High draft makes it easy to overfire the furnace and can damage it...some signs of such would be fried paint on the front...I know you said that was your fault, but it would not have happened so fast if high draft wasn't in play.


----------



## Benjamin5985 (Feb 6, 2021)

brenndatomu said:


> High draft makes it easy to overfire the furnace and can damage it...some signs of such would be fried paint on the front...I know you said that was your fault, but it would not have happened so fast if high draft wasn't in play.



awesome info!! Looks like the baro dampener will be hereTuesday def can’t wait to see how it helps


----------



## brenndatomu (Feb 6, 2021)

Keep in mind there very well may still be other things will need to be addressed as far as getting the heat down to the baby's bedroom...but first things first...proper draft is basic wood furnace setup 101.


----------



## Benjamin5985 (Feb 6, 2021)

brenndatomu said:


> Keep in mind there very well may still be other things will need to be addressed as far as getting the heat down to the baby's bedroom...but first things first...proper draft is basic wood furnace setup 101.

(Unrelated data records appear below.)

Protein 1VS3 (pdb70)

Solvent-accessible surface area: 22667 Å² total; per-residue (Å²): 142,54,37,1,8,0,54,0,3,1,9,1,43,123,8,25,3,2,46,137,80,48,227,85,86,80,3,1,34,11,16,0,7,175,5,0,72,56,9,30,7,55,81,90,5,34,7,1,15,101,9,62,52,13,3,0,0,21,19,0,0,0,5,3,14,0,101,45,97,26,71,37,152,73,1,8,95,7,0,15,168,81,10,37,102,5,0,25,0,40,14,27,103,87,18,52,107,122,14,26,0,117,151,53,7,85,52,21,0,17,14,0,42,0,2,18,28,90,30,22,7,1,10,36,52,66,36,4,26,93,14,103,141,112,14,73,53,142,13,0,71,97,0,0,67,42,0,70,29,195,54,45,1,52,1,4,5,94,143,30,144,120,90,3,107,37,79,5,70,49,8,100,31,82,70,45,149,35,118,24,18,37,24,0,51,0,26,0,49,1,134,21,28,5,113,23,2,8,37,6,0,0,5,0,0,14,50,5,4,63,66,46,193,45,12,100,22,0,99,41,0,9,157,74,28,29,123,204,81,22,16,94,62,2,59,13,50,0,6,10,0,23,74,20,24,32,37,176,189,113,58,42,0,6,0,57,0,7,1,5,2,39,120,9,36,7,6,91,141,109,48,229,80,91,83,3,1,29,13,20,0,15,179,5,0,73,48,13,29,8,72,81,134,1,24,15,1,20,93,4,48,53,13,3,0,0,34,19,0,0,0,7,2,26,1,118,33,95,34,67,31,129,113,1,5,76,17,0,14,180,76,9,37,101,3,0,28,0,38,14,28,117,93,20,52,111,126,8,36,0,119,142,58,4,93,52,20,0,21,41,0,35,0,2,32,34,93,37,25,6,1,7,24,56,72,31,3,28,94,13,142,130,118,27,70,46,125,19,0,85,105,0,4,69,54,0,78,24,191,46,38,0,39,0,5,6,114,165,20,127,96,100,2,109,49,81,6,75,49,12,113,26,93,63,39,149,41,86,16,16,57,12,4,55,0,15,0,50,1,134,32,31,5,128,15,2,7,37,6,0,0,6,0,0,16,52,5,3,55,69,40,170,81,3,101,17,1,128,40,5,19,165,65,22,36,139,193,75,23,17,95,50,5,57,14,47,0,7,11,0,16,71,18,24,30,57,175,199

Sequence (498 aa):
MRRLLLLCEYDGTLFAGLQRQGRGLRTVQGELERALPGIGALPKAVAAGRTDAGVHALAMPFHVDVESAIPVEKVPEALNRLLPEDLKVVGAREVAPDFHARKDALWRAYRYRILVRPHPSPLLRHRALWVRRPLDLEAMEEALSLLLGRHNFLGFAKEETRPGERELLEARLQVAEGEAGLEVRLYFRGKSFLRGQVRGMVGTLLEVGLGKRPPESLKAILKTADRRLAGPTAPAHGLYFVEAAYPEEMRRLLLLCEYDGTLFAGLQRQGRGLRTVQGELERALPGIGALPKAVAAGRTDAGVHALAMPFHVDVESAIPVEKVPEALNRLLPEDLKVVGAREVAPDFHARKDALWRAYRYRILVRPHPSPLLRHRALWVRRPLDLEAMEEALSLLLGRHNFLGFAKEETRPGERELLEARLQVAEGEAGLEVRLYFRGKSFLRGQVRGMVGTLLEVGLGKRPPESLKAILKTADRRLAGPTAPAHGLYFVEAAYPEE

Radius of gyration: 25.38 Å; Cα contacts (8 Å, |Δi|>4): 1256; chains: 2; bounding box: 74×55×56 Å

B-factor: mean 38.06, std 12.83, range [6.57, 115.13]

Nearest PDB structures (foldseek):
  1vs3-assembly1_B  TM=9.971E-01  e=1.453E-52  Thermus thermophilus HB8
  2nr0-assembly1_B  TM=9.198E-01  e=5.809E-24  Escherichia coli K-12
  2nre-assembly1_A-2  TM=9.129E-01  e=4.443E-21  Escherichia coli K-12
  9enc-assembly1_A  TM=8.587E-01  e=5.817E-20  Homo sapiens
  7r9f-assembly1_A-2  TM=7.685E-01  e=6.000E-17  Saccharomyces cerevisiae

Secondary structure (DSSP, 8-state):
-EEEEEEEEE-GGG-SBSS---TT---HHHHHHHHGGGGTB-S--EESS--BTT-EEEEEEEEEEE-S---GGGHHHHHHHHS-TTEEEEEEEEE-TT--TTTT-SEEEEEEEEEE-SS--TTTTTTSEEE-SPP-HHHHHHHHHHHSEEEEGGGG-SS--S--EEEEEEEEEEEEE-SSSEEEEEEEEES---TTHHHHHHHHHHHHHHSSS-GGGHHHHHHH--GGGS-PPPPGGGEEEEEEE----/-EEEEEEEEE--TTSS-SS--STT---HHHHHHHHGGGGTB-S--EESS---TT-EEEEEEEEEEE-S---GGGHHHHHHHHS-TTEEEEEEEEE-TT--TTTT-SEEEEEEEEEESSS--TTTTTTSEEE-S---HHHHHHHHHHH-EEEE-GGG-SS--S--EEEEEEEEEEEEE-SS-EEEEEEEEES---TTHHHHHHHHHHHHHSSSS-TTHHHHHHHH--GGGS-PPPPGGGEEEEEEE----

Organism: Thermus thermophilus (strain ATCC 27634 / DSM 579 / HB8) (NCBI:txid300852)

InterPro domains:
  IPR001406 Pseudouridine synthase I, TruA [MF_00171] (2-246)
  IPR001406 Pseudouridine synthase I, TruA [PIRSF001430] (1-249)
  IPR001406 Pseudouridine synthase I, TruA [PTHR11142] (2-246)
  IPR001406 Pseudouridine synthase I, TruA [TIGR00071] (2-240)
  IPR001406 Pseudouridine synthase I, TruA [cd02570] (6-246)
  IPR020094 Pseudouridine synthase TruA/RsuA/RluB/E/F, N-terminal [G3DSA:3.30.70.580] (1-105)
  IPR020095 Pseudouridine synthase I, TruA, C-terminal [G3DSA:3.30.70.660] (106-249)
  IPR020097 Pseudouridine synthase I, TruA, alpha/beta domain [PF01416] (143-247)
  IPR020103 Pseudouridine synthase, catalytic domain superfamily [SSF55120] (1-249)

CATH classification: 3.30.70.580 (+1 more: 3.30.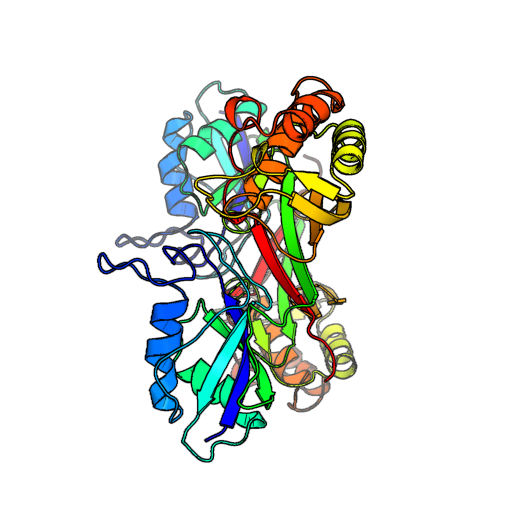70.660)

Foldseek 3Di:
DFKKKWWKWFQQQQFQWADDDDPPGHHVLQQLLVLQVLQQWHSGWAWQDIAGRLAIADTIIIITGHDDPDDQVPPQVSSQVRGDPGMGTPHMDTDDPPDDSHPQFQKWKKKFKAFEDCDDDPVCNLAHHYHDDFFPVVQLVVLLVVPAAWFQLLLLADPFDDRRIWGWHDWDWDWDQDDSGIIIMIMTMTRDDTHRNVQQSVQQSRCCRVPDPTSVQVNVCGVVVHNVSTGDGHDRSRMYTYDTHGDPD/DWKKKWWKWFQQQQAQWADDDDPPGHHVLQQLLVQQVQQQWHSGWAWQDIAGRLATADTTITMTGHPDPDDFVCVQVRSQVRGDPGMGTPHMDTDDPPDHSHVQFQKWKKKFKEFEDQDDQPVCNLAHHYDDDFFDVVLLVVLQVVQAAWFQQLLQADPDDDRRTWHWHDWDWDWDQDPSGIMIMTMTMTSDHHHRRVLQSVQQSRCCGPPDPTSVLSVVCRVVVHNVSTGDRHDRSRMYTYYTDGDPD

Structure (mmCIF, N/CA/C/O backbone):
data_1VS3
#
_entry.id   1VS3
#
_cell.length_a   91.530
_cell.length_b   91.530
_cell.length_c   163.990
_cell.angle_alpha   90.00
_cell.angle_beta   90.00
_cell.angle_gamma   90.00
#
_symmetry.space_group_name_H-M   'P 41 21 2'
#
loop_
_entity.id
_entity.type
_entity.pdbx_description
1 polymer 'tRNA pseudouridine synthase A'
2 water water
#
loop_
_atom_site.group_PDB
_atom_site.id
_atom_site.type_symbol
_atom_site.label_atom_id
_atom_site.label_alt_id
_atom_site.label_comp_id
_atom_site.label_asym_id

I will def take care of that my goal is .06

what other suggestion is next after this


----------



## brenndatomu (Feb 6, 2021)

Benjamin5985 said:


> I will def take care of that my goal is .06
> 
> what other suggestion is next after this


-0.06" is OK...but if you can get down to -0.04" and it still makes good heat for you, then that is even better.
Once you get the draft in spec then you need to run it for a few days to see what's what.
Might need to get some plenum/duct temps and pressures...which you can use your new manometer to measure...


----------



## Benjamin5985 (Feb 6, 2021)

Just to be sure too I’m suppose to be hooked up to the low side of the manometer?

and that’s a question for y’all if the pressure is low and so is the temps what’s that solution?


----------



## brenndatomu (Feb 6, 2021)

Benjamin5985 said:


> Just to be sure too I’m suppose to be hooked up to the low side of the manometer?


The way you have it is right.


Benjamin5985 said:


> if the pressure is low and so is the temps what’s that solution?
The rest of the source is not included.